A randomised, double-blind, cross-over intervention in humans was designed to assess the pharmacokinetics of orally administered betaine and its acute effect on plasma homocysteine concentrations (Schwab et al., 2006). A total of 10 normal weight volunteers (three females) received betaine at doses of 1, 3 and 6 g on single occasions seven days apart mixed with 150 mL of orange juice after a 12 h overnight fast. A significant, dose-dependant, inverse relationship was observed between the intake of betaine and blood concentrations of homocysteine.
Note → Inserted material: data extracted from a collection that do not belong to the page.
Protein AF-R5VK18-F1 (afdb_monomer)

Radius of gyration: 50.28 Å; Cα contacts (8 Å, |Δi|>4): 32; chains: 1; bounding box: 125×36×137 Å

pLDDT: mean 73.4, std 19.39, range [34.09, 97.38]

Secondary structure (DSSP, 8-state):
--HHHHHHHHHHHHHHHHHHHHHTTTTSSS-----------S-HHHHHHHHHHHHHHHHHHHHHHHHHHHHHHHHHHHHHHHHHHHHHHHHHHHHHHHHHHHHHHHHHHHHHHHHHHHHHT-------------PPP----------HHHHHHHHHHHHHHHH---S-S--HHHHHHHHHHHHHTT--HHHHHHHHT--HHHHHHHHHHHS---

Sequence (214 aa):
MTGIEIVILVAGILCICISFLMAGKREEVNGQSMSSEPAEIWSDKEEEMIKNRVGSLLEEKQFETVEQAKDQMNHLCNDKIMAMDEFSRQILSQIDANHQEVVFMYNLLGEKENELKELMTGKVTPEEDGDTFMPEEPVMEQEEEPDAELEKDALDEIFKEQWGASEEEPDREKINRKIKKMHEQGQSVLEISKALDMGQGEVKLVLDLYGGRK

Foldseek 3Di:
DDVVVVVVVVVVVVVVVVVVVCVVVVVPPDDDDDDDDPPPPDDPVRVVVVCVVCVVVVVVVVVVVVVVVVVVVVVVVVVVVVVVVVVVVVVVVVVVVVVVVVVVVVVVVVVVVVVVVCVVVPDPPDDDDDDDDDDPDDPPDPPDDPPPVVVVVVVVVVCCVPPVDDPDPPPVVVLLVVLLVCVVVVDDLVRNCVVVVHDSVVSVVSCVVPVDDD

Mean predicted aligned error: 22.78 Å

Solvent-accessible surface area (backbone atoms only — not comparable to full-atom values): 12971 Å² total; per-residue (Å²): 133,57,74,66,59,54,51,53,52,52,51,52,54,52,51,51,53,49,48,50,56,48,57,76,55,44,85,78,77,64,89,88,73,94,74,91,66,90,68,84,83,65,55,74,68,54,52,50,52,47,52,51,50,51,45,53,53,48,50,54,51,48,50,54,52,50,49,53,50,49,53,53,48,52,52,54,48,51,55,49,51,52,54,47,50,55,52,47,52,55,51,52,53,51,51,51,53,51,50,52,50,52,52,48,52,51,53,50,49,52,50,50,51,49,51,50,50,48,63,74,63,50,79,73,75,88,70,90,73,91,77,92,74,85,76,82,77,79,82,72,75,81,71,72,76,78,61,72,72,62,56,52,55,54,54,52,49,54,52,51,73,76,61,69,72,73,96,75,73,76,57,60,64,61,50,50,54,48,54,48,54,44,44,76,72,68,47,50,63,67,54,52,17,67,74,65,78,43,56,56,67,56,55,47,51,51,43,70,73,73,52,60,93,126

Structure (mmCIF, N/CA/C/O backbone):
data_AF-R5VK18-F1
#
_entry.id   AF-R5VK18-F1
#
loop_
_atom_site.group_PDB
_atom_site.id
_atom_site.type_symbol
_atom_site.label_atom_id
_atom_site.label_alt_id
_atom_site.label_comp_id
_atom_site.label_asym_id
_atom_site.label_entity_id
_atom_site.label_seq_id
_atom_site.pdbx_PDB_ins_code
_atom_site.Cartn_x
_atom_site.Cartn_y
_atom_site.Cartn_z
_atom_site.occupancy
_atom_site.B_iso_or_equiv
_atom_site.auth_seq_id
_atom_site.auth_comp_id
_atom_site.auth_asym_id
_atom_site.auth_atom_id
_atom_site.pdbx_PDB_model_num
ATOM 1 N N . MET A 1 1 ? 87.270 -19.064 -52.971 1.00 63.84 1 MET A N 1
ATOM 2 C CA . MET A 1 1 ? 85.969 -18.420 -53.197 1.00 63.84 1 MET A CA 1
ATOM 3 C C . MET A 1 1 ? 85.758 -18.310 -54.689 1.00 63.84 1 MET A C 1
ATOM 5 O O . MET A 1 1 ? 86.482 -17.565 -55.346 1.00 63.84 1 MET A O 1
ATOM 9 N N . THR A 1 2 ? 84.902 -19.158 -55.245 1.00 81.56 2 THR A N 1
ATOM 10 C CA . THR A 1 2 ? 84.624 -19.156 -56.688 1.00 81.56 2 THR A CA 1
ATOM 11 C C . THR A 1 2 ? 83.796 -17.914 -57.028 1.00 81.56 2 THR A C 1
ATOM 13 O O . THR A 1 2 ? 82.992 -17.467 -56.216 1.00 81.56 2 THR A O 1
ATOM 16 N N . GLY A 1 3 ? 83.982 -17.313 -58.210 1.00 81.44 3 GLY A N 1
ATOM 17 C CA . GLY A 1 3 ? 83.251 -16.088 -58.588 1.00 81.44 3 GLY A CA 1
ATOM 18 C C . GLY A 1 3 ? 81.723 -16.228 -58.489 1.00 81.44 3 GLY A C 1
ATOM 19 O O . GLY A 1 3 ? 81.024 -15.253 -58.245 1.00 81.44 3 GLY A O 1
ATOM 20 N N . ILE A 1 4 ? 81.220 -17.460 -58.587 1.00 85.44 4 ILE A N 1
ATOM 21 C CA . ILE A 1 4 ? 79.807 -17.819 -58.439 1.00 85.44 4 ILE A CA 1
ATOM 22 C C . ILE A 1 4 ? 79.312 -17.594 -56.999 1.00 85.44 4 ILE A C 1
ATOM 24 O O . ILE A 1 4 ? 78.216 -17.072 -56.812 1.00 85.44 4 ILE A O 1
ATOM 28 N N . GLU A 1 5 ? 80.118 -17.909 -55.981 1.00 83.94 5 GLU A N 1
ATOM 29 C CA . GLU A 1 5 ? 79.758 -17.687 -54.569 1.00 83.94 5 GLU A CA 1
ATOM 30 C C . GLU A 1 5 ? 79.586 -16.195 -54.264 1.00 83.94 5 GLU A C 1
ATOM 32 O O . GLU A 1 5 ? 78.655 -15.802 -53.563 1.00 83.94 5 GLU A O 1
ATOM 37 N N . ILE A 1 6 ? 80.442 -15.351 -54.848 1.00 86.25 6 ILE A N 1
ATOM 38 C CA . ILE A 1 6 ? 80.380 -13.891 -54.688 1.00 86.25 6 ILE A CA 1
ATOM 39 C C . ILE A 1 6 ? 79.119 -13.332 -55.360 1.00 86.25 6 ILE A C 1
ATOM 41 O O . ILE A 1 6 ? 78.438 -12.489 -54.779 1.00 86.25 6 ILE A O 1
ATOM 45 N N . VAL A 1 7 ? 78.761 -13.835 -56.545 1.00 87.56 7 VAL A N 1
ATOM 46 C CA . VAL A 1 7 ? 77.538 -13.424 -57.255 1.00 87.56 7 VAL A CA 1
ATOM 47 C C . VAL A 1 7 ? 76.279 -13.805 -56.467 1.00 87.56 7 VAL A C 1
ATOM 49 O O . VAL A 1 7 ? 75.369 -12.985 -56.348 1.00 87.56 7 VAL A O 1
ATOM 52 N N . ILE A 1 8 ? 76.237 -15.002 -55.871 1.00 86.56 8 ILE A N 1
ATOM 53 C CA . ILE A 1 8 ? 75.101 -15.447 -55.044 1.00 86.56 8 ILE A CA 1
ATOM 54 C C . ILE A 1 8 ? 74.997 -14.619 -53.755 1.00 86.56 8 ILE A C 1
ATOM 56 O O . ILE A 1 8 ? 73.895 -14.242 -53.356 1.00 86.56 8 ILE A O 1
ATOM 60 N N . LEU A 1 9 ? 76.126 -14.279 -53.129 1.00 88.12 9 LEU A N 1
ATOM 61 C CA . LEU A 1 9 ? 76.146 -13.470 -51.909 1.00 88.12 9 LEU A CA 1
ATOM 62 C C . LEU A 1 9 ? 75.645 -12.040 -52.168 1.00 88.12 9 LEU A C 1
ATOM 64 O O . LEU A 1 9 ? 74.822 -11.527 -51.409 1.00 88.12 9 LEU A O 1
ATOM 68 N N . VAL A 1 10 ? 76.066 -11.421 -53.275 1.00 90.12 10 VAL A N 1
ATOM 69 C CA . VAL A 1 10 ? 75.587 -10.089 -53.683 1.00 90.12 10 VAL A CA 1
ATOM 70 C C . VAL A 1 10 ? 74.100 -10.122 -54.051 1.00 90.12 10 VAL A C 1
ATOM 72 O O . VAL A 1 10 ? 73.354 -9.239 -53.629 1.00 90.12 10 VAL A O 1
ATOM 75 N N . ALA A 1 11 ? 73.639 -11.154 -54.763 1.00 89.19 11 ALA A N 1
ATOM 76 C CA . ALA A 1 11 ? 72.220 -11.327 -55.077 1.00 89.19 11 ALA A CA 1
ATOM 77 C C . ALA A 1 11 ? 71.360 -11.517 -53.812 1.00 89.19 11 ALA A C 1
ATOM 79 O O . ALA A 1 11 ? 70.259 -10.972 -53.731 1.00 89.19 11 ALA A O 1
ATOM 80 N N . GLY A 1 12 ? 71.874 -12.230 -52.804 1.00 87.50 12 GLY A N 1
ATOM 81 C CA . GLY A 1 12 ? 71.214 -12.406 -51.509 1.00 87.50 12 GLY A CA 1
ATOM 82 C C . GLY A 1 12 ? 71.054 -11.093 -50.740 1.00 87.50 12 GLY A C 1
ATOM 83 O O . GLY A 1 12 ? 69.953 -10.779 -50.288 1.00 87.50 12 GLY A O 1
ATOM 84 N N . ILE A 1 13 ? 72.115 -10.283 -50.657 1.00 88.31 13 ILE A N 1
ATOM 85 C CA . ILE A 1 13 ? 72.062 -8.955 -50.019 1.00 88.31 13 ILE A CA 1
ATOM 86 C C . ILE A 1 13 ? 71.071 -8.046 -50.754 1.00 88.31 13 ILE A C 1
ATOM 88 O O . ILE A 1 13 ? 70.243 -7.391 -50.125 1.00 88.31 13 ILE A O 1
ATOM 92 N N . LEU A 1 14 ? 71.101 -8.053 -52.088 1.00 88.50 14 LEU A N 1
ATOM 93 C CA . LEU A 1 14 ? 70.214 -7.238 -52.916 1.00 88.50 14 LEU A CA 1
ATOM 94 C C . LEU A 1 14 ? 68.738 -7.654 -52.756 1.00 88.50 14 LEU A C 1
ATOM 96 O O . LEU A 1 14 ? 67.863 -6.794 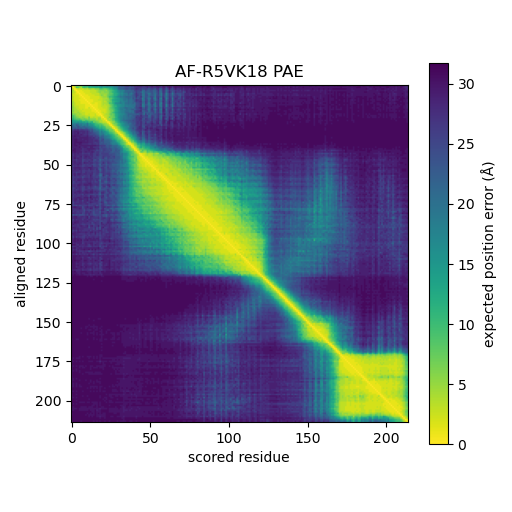-52.680 1.00 88.50 14 LEU A O 1
ATOM 100 N N . CYS A 1 15 ? 68.461 -8.951 -52.595 1.00 84.31 15 CYS A N 1
ATOM 101 C CA . CYS A 1 15 ? 67.126 -9.471 -52.288 1.00 84.31 15 CYS A CA 1
ATOM 102 C C . CYS A 1 15 ? 66.625 -9.025 -50.899 1.00 84.31 15 CYS A C 1
ATOM 104 O O . CYS A 1 15 ? 65.456 -8.662 -50.748 1.00 84.31 15 CYS A O 1
ATOM 106 N N . ILE A 1 16 ? 67.506 -8.969 -49.894 1.00 84.06 16 ILE A N 1
ATOM 107 C CA . ILE A 1 16 ? 67.180 -8.452 -48.553 1.00 84.06 16 ILE A CA 1
ATOM 108 C C . ILE A 1 16 ? 66.908 -6.943 -48.605 1.00 84.06 16 ILE A C 1
ATOM 110 O O . ILE A 1 16 ? 65.927 -6.483 -48.023 1.00 84.06 16 ILE A O 1
ATOM 114 N N . CYS A 1 17 ? 67.711 -6.172 -49.345 1.00 82.88 17 CYS A N 1
ATOM 115 C CA . CYS A 1 17 ? 67.487 -4.735 -49.529 1.00 82.88 17 CYS A CA 1
ATOM 116 C C . CYS A 1 17 ? 66.149 -4.445 -50.225 1.00 82.88 17 CYS A C 1
ATOM 118 O O . CYS A 1 17 ? 65.409 -3.568 -49.781 1.00 82.88 17 CYS A O 1
ATOM 120 N N . ILE A 1 18 ? 65.804 -5.205 -51.271 1.00 80.81 18 ILE A N 1
ATOM 121 C CA . ILE A 1 18 ? 64.493 -5.103 -51.930 1.00 80.81 18 ILE A CA 1
ATOM 122 C C . ILE A 1 18 ? 63.378 -5.527 -50.970 1.00 80.81 18 ILE A C 1
ATOM 124 O O . ILE A 1 18 ? 62.338 -4.879 -50.942 1.00 80.81 18 ILE A O 1
ATOM 128 N N . SER A 1 19 ? 63.592 -6.549 -50.137 1.00 81.00 19 SER A N 1
ATOM 129 C CA . SER A 1 19 ? 62.613 -6.982 -49.132 1.00 81.00 19 SER A CA 1
ATOM 130 C C . SER A 1 19 ? 62.375 -5.920 -48.055 1.00 81.00 19 SER A C 1
ATOM 132 O O . SER A 1 19 ? 61.233 -5.725 -47.659 1.00 81.00 19 SER A O 1
ATOM 134 N N . PHE A 1 20 ? 63.404 -5.180 -47.629 1.00 78.25 20 PHE A N 1
ATOM 135 C CA . PHE A 1 20 ? 63.256 -4.043 -46.712 1.00 78.25 20 PHE A CA 1
ATOM 136 C C . PHE A 1 20 ? 62.563 -2.845 -47.366 1.00 78.25 20 PHE A C 1
ATOM 138 O O . PHE A 1 20 ? 61.711 -2.220 -46.741 1.00 78.25 20 PHE A O 1
ATOM 145 N N . LEU A 1 21 ? 62.873 -2.549 -48.630 1.00 72.50 21 LEU A N 1
ATOM 146 C CA . LEU A 1 21 ? 62.211 -1.478 -49.381 1.00 72.50 21 LEU A CA 1
ATOM 147 C C . LEU A 1 21 ? 60.740 -1.825 -49.653 1.00 72.50 21 LEU A C 1
ATOM 149 O O . LEU A 1 21 ? 59.863 -0.969 -49.577 1.00 72.50 21 LEU A O 1
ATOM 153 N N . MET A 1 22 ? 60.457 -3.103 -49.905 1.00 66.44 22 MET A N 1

The Panel notes that no conclusions can be drawn from this study on the sustained effects of betaine consumption on blood homocysteine concentrations, but that it supports the findings observed in the longer term studies described above.
The Panel notes that whereas doses of 6 g per day of betaine appear to increase total and LDL-cholesterol concentrations in the blood (Olthof et al., 2005; Schwab et al., 2002), this effect does
not appear to be significant at lower daily doses ( 4 g per day) (Olthof et al., 2005; Schwab et al., 2010).
In weighing the evidence, the Panel took into account that betaine can act as a methyl donor in the remethylation of homocysteine in the liver by the enzyme betaine-homocysteine methyltransferase, and that human intervention studies consistently show a significant decrease in plasma concentrations of homocysteine following betaine administration.
The Panel concludes that a cause and effect relationship has been established between the consumption of betaine and contribution to normal homocysteine metabolism.